I suppose that would work, even if I don't agree that step should be marked as success.

Is this a recent change? We've been relying on TeamCity to fail on unit test failure for years.

It is original behavior. For most of runners a process returns non zero exit code which means that a running was not successful. For runners like NUnit, VSTest, dotnet test, msbuild /t:VSTest, dotnet vstest positive exit code just an amount of failed tests. See this thread for details

@lxalln anyway I've created the issue. You could vote for it

I've voted for that issue but I can't understand the logic behind the original behaviour. If a test fails you want the step to fail and then the whole build to fail. It's a simple binary decision and I'd imagine that's pretty much the default behaviour everyone would want and expect.

@badgerparade, the default is: when any test fails it changes the state of a build but does not stop the build. For cases when build contains a lot of tests and some of them are flaky the this is a most suitable behaviour from the TeamCity team point of view. But user could directly specify the option "Only if build status is successful" to skip some build step when the state of a build is not successfull.

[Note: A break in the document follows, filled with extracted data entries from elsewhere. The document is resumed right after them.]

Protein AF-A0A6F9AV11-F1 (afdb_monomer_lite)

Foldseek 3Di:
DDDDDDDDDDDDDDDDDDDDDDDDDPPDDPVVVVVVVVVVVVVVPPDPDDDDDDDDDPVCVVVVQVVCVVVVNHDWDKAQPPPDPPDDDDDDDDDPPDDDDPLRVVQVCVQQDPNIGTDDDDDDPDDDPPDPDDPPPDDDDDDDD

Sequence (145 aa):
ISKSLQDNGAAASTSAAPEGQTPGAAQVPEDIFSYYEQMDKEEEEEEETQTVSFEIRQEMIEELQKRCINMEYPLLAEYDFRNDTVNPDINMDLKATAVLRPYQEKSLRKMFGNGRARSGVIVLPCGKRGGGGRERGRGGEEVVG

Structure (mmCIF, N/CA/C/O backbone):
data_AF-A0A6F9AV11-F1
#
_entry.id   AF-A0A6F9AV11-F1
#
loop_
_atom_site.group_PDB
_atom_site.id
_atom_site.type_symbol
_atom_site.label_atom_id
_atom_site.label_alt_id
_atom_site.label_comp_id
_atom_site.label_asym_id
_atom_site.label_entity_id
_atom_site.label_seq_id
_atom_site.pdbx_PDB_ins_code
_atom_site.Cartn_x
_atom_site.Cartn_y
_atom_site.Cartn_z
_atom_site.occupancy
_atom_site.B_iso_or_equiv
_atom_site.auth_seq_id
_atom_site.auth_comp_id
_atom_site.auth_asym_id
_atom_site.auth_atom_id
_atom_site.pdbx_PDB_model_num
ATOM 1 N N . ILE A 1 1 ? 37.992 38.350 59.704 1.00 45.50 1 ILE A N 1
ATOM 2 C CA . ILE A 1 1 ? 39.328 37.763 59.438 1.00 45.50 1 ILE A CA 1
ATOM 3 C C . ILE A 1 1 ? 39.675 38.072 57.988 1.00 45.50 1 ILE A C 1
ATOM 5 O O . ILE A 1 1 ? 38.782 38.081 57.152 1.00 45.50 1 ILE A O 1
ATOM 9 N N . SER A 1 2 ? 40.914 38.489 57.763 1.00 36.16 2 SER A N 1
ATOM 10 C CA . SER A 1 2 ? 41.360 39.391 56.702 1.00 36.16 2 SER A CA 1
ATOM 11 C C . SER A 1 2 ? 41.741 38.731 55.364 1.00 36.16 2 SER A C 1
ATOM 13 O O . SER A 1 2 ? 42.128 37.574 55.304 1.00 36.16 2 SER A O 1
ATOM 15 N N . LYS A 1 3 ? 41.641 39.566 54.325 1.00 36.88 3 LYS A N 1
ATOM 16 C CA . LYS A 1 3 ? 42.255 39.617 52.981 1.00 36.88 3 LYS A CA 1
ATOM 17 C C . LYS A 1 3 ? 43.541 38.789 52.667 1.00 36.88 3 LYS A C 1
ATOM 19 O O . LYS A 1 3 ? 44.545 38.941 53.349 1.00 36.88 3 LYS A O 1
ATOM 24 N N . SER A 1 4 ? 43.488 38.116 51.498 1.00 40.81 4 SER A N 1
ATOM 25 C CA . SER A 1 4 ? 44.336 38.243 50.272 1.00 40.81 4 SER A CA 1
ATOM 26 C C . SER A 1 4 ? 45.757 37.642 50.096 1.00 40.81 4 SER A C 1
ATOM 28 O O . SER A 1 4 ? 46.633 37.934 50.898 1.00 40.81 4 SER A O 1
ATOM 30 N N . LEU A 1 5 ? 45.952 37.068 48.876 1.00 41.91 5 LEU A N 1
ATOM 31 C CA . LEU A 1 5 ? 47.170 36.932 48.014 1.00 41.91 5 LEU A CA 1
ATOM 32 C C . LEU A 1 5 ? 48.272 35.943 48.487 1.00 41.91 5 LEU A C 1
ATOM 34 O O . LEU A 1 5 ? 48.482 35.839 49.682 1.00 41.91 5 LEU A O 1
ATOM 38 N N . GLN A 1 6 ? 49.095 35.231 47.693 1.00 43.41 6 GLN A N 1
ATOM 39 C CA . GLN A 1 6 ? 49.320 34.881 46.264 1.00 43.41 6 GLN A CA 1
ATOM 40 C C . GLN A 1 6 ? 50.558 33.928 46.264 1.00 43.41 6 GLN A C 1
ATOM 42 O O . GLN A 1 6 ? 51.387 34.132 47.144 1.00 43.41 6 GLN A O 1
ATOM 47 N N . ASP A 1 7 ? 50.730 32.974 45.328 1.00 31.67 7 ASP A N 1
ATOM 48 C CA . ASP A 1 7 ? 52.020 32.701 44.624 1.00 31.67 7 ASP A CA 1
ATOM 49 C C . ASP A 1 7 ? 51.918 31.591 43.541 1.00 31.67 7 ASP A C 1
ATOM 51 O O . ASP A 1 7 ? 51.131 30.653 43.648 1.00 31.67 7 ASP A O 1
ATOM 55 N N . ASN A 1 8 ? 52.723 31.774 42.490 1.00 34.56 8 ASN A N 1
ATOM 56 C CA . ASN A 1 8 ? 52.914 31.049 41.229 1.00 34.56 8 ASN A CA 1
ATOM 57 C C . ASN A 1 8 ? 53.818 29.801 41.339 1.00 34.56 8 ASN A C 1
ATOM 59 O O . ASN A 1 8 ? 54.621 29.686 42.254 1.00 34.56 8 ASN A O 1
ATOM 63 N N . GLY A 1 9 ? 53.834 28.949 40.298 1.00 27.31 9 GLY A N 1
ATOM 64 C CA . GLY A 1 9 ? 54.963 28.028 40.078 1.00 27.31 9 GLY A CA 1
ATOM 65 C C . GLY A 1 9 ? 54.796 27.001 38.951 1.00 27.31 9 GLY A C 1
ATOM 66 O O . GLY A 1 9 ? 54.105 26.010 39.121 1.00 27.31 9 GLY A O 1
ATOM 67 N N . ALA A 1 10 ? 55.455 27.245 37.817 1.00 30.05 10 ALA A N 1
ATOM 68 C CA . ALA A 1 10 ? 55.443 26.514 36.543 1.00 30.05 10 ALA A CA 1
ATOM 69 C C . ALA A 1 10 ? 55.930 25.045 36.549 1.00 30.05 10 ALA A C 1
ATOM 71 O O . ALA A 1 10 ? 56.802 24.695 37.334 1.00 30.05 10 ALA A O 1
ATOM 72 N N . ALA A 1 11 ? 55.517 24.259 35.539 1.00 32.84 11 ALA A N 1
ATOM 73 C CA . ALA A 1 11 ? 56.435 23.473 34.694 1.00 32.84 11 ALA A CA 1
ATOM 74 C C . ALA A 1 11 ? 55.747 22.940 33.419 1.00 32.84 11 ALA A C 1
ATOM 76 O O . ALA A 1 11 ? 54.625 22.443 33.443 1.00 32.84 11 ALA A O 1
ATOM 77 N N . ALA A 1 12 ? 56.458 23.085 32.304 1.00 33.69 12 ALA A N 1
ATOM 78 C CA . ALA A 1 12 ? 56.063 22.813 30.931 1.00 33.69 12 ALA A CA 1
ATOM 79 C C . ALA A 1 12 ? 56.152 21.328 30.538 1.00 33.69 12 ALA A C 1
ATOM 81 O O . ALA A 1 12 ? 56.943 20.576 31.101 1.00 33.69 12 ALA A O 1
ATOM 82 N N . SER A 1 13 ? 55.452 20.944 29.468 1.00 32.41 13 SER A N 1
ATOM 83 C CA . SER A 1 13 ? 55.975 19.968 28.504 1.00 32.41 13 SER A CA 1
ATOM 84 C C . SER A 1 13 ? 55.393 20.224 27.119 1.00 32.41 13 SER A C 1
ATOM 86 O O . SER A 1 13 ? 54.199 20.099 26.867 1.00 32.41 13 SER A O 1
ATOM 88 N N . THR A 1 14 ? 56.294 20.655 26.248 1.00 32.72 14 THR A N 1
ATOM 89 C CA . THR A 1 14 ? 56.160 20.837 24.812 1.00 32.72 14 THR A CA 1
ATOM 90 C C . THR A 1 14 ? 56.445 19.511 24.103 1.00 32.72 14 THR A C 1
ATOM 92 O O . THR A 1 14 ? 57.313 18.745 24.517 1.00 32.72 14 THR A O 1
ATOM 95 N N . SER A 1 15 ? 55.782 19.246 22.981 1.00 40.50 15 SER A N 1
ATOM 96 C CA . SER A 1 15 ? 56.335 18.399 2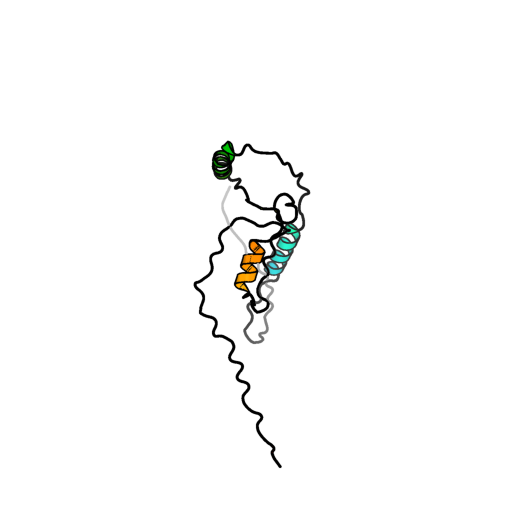1.916 1.00 40.50 15 SER A CA 1
ATOM 97 C C . SER A 1 15 ? 55.810 18.895 20.581 1.00 40.50 15 SER A C 1
ATOM 99 O O . SER A 1 15 ? 54.605 18.984 20.367 1.00 40.50 15 SER A O 1
ATOM 101 N N . ALA A 1 16 ? 56.755 19.297 19.742 1.00 33.53 16 ALA A N 1
ATOM 102 C CA . ALA A 1 16 ? 56.569 19.882 18.431 1.00 33.53 16 ALA A CA 1
ATOM 103 C C . ALA A 1 16 ? 56.149 18.849 17.367 1.00 33.53 16 ALA A C 1
ATOM 105 O O . ALA A 1 16 ? 56.314 17.644 17.545 1.00 33.53 16 ALA A O 1
ATOM 106 N N . ALA A 1 17 ? 55.636 19.379 16.255 1.00 36.34 17 ALA A N 1
ATOM 107 C CA . ALA A 1 17 ? 55.280 18.693 15.014 1.00 36.34 17 ALA A CA 1
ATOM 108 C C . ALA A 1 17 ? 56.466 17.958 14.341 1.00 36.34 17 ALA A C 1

This behavior cannot be changed easy because customers are accustomed to seeing this behavior. But anyway you should create issue in our tracker and vote for it.

Flaky tests is not a reason to change default platform behavior. Flaky tests is a reason for a user to fix flaky tests, or for the platform to provide a non-default workaround.

I agree with @robertglickman we upgraded to TC 2018.2 from TC 10.x and we discovered that nasty change of default behavior.

If the old behavior was a bug regarding some documentation I could understand but at least it should have been communicated properly.

It's not very nice to change a standard platform behavior that used to work that way for years.

@NikolayPianikov the build is failed, but all subsequent steps ran, which means the "Push build to Octopus" step ran... even though the tests failed!

Exactly what happened to us

Sorry, but executing the next build step after tests fail is ridiculous. This cannot be "Default" behavior since when we add a new build step, execution step is set to "If all previous steps finished successfully" by default. It seems to suggest that build should not proceed if tests fail, which obviously turned out to be wrong assumption.

This is a pit-fall and I'm sure we are not the only one who were caught off-guard.

We are using ".NET CLI" plugin to run our tests. The failure condition is set to: Fail build if: at teast one test failed So why should it still execute the next step?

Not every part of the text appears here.